Ditinjau dari aspek perkembangan ternak kambing sangat potensial bila diusahakan
secara komersial (Kusmaningsih, 2005).
Kambing Peranakan Etawah (PE) adalh salah satu jenis kambing yang banyak
terdapat di pulau jawa. Kambing ini merupakan hasil persilangan antara Kambing
Kacang dan Kambing Etwah yang mempunyai bentuk tubuh dan sifat-sifat diantara
keduanya (Anonim, 2008). Kelebihan kambing PE dibandingkan dengan moyangnya
adalah kemampuan beradaptasi denagn lingkunagan, sehingga cenderung disukai oleh
peternak. Kambing PE merupaakn kambing dwiguna yang dapat menghasilkan
daging dan dapat juga diperah. Warna bulu belang hitam, merah coklat, dan kadang-
kadang putih. Muka cembung, daun telinga panjang dan terkuai ke bawah, tanduk
pendek dan kecil.
Joni’s Boer-Goat Farm yang berada di Desa Jeru, Kecamatan Tumpang,
Kabupaten Malang merupakan peternakan rakyat yang mengusahakan pembibitan
kambing. Inseminasi Buatan dilakukan pada calon induk yang di dapat oleh Bapak
Joni Susanto baik dari pasar kambing maupun dari peternak lain. Induk-induk bunting
tersebut, kemudian dipelihara hingga beberapa bulan dan dijual dan dijual kembali
dalam keadaan indukan bunting tua.
1.2 Rumusan Masalah
Permasalah utama yang perlu dikaji lebih dalam dilokasi PKL adalah sejauh
mana managemen reproduksi Kambing PE yang terdapat di Joni’s Boer-Goat Farm di
Desa Jeru, Kecamatan Tumpang, Kabupaten Malang
1.3 Tujuan
Tujuan dari PKL yang dilaksanakan adalah untuk mengetahui managemen
reproduksi kambing PE yang berada di Joni’s Boer-Goat Farm. Selain itu juga dapat
memperoleh pengalaman dan pengetahuan tentang managemen reproduksi kambing
dari peternak.
1.4 Manfaat
Hasil dari PKL ini diharapkan dapat memberikan manfaat bagi mahasiswa,
peternak dan pihak lain yang berkepentingan.

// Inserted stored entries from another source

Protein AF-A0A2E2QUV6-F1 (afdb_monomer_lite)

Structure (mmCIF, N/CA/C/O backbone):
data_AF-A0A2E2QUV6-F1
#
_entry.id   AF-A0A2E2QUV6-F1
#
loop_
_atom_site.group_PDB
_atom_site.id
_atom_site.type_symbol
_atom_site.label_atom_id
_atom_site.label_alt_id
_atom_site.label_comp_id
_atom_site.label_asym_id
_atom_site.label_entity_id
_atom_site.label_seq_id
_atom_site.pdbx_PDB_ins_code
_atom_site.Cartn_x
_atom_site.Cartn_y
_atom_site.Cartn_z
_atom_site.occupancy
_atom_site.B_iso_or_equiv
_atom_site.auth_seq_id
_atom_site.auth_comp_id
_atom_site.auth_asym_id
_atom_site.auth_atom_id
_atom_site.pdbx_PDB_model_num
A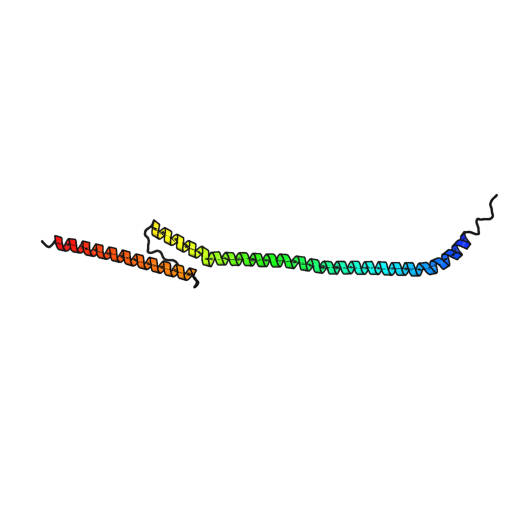TOM 1 N N . MET A 1 1 ? 82.832 30.916 -68.918 1.00 42.44 1 MET A N 1
ATOM 2 C CA . MET A 1 1 ? 81.848 30.971 -67.819 1.00 42.44 1 MET A CA 1
ATOM 3 C C . MET A 1 1 ? 80.459 30.658 -68.382 1.00 42.44 1 MET A C 1
ATOM 5 O O . MET A 1 1 ? 79.970 31.416 -69.199 1.00 42.44 1 MET A O 1
ATOM 9 N N . LEU A 1 2 ? 79.924 29.485 -68.014 1.00 49.81 2 LEU A N 1
ATOM 10 C CA . LEU A 1 2 ? 78.508 29.091 -67.845 1.00 49.81 2 LEU A CA 1
ATOM 11 C C . LEU A 1 2 ? 77.415 29.618 -68.818 1.00 49.81 2 LEU A C 1
ATOM 13 O O . LEU A 1 2 ? 76.614 30.453 -68.419 1.00 49.81 2 LEU A O 1
ATOM 17 N N . GLN A 1 3 ? 77.273 29.044 -70.024 1.00 51.44 3 GLN A N 1
ATOM 18 C CA . GLN A 1 3 ? 76.037 29.171 -70.840 1.00 51.44 3 GLN A CA 1
ATOM 19 C C . GLN A 1 3 ? 75.637 27.866 -71.572 1.00 51.44 3 GLN A C 1
ATOM 21 O O . GLN A 1 3 ? 75.197 27.891 -72.713 1.00 51.44 3 GLN A O 1
ATOM 26 N N . GLY A 1 4 ? 75.803 26.699 -70.935 1.00 50.59 4 GLY A N 1
ATOM 27 C CA . GLY A 1 4 ? 75.526 25.397 -71.575 1.00 50.59 4 GLY A CA 1
ATOM 28 C C . GLY A 1 4 ? 74.513 24.483 -70.880 1.00 50.59 4 GLY A C 1
ATOM 29 O O . GLY A 1 4 ? 74.252 23.405 -71.392 1.00 50.59 4 GLY A O 1
ATOM 30 N N . PHE A 1 5 ? 73.954 24.864 -69.726 1.00 49.16 5 PHE A N 1
ATOM 31 C CA . PHE A 1 5 ? 73.155 23.944 -68.893 1.00 49.16 5 PHE A CA 1
ATOM 32 C C . PHE A 1 5 ? 71.706 24.382 -68.627 1.00 49.16 5 PHE A C 1
ATOM 34 O O . PHE A 1 5 ? 70.977 23.660 -67.956 1.00 49.16 5 PHE A O 1
ATOM 41 N N . SER A 1 6 ? 71.259 25.523 -69.166 1.00 54.06 6 SER A N 1
ATOM 42 C CA . SER A 1 6 ? 69.929 26.072 -68.843 1.00 54.06 6 SER A CA 1
ATOM 43 C C . SER A 1 6 ? 68.793 25.637 -69.783 1.00 54.06 6 SER A C 1
ATOM 45 O O . SER A 1 6 ? 67.660 26.020 -69.536 1.00 54.06 6 SER A O 1
ATOM 47 N N . GLY A 1 7 ? 69.059 24.862 -70.845 1.00 54.75 7 GLY A N 1
ATOM 48 C CA . GLY A 1 7 ? 68.042 24.439 -71.832 1.00 54.75 7 GLY A CA 1
ATOM 49 C C . GLY A 1 7 ? 67.727 22.939 -71.847 1.00 54.75 7 GLY A C 1
ATOM 50 O O . GLY A 1 7 ? 67.035 22.462 -72.737 1.00 54.75 7 GLY A O 1
ATOM 51 N N . SER A 1 8 ? 68.270 22.169 -70.905 1.00 56.00 8 SER A N 1
ATOM 52 C CA . SER A 1 8 ? 68.253 20.698 -70.946 1.00 56.00 8 SER A CA 1
ATOM 53 C C . SER A 1 8 ? 67.780 20.046 -69.645 1.00 56.00 8 SER A C 1
ATOM 55 O O . SER A 1 8 ? 67.878 18.831 -69.514 1.00 56.00 8 SER A O 1
ATOM 57 N N . ALA A 1 9 ? 67.277 20.831 -68.688 1.00 56.47 9 ALA A N 1
ATOM 58 C CA . ALA A 1 9 ? 66.614 20.316 -67.491 1.00 56.47 9 ALA A CA 1
ATOM 59 C C . ALA A 1 9 ? 65.091 20.249 -67.696 1.00 56.47 9 ALA A C 1
ATOM 61 O O . ALA A 1 9 ? 64.541 19.165 -67.580 1.00 56.47 9 ALA A O 1
ATOM 62 N N . GLU A 1 10 ? 64.437 21.339 -68.122 1.00 55.97 10 GLU A N 1
ATOM 63 C CA . GLU A 1 10 ? 62.974 21.399 -68.336 1.00 55.97 10 GLU A CA 1
ATOM 64 C C . GLU A 1 10 ? 62.439 20.300 -69.269 1.00 55.97 10 GLU A C 1
ATOM 66 O O . GLU A 1 10 ? 61.604 19.507 -68.856 1.00 55.97 10 GLU A O 1
ATOM 71 N N . GLY A 1 11 ? 62.985 20.146 -70.482 1.00 62.00 11 GLY A N 1
ATOM 72 C CA . GLY A 1 11 ? 62.505 19.118 -71.422 1.00 62.00 11 GLY A CA 1
ATOM 73 C C . GLY A 1 11 ? 62.837 17.669 -71.029 1.00 62.00 11 GLY A C 1
ATOM 74 O O . GLY A 1 11 ? 62.241 16.734 -71.556 1.00 62.00 11 GLY A O 1
ATOM 75 N N . ARG A 1 12 ? 63.793 17.457 -70.110 1.00 60.19 12 ARG A N 1
ATOM 76 C CA . ARG A 1 12 ? 64.102 16.127 -69.548 1.00 60.19 12 ARG A CA 1
ATOM 77 C C . ARG A 1 12 ? 63.250 15.807 -68.322 1.00 60.19 12 ARG A C 1
ATOM 79 O O . ARG A 1 12 ? 63.089 14.628 -68.027 1.00 60.19 12 ARG A O 1
ATOM 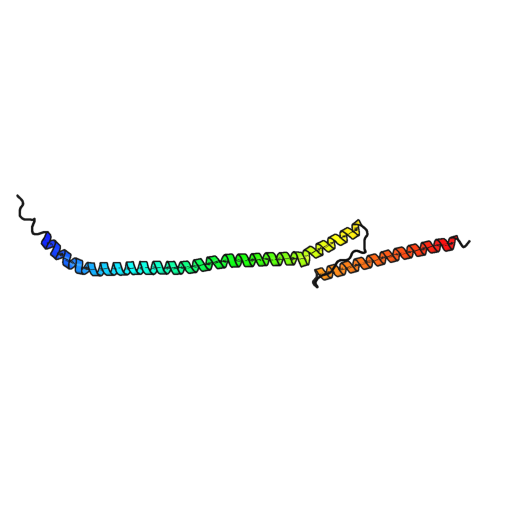86 N N . LEU A 1 13 ? 62.744 16.829 -67.635 1.00 57.81 13 LEU A N 1
ATOM 87 C CA . LEU A 1 13 ? 61.787 16.700 -66.541 1.00 57.81 13 LEU A CA 1
ATOM 88 C C . LEU A 1 13 ? 60.397 16.393 -67.109 1.00 57.81 13 LEU A C 1
ATOM 90 O O . LEU A 1 13 ? 59.844 15.366 -66.748 1.00 57.81 13 LEU A O 1
ATOM 94 N N . ASP A 1 14 ? 59.935 17.121 -68.132 1.00 62.97 14 ASP A N 1
ATOM 95 C CA . ASP A 1 14 ? 58.658 16.842 -68.823 1.00 62.97 14 ASP A CA 1
ATOM 96 C C . ASP A 1 14 ? 58.568 15.412 -69.398 1.00 62.97 14 ASP A C 1
ATOM 98 O O . ASP A 1 14 ? 57.523 14.765 -69.337 1.00 62.97 14 ASP A O 1
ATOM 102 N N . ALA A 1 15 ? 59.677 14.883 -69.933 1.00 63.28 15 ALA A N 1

1. Manfaat bagi mahasiswa :
a. Menambah pengalaman, keterampilan dan wawasan dalam hal
managemen reproduksi ternak kambing.
b. Memperoleh data dan informasi yang selanjutnya dapat digunakan
dalam praktek-praktek yang berhubungan dengan reproduksi
ternak kambing.
2. Mnfaat bagi peternak sebagai petunjuk dalam pertimbangan lebih lanjut
dalam mengambil langjah-langkah berikutnya dalam hal reproduksi ternak
kambing.
3. Manfaat bagi pihak-pihak yang berkepentingan sebagai informasi terkait
dan masukan dalam upaya penanganan reproduksi yang baik.
BAB II
TINJAUAN PUSTAKA
2.1 Kambing Peranakan Etawah (PE)
Kambing PE merupakan hasil persilangan antara kambing kacang dengan
kambing etawah. Kambing Etawah sendiri merupakan kambing yang berasal dari
Jamnapari India. Kambing PE merupakan ternak dwiguna yaitu penghasil daging dan
susu. Kambing PE telah dapat beradaptasi dengan kondisi dan habitat Indonesia.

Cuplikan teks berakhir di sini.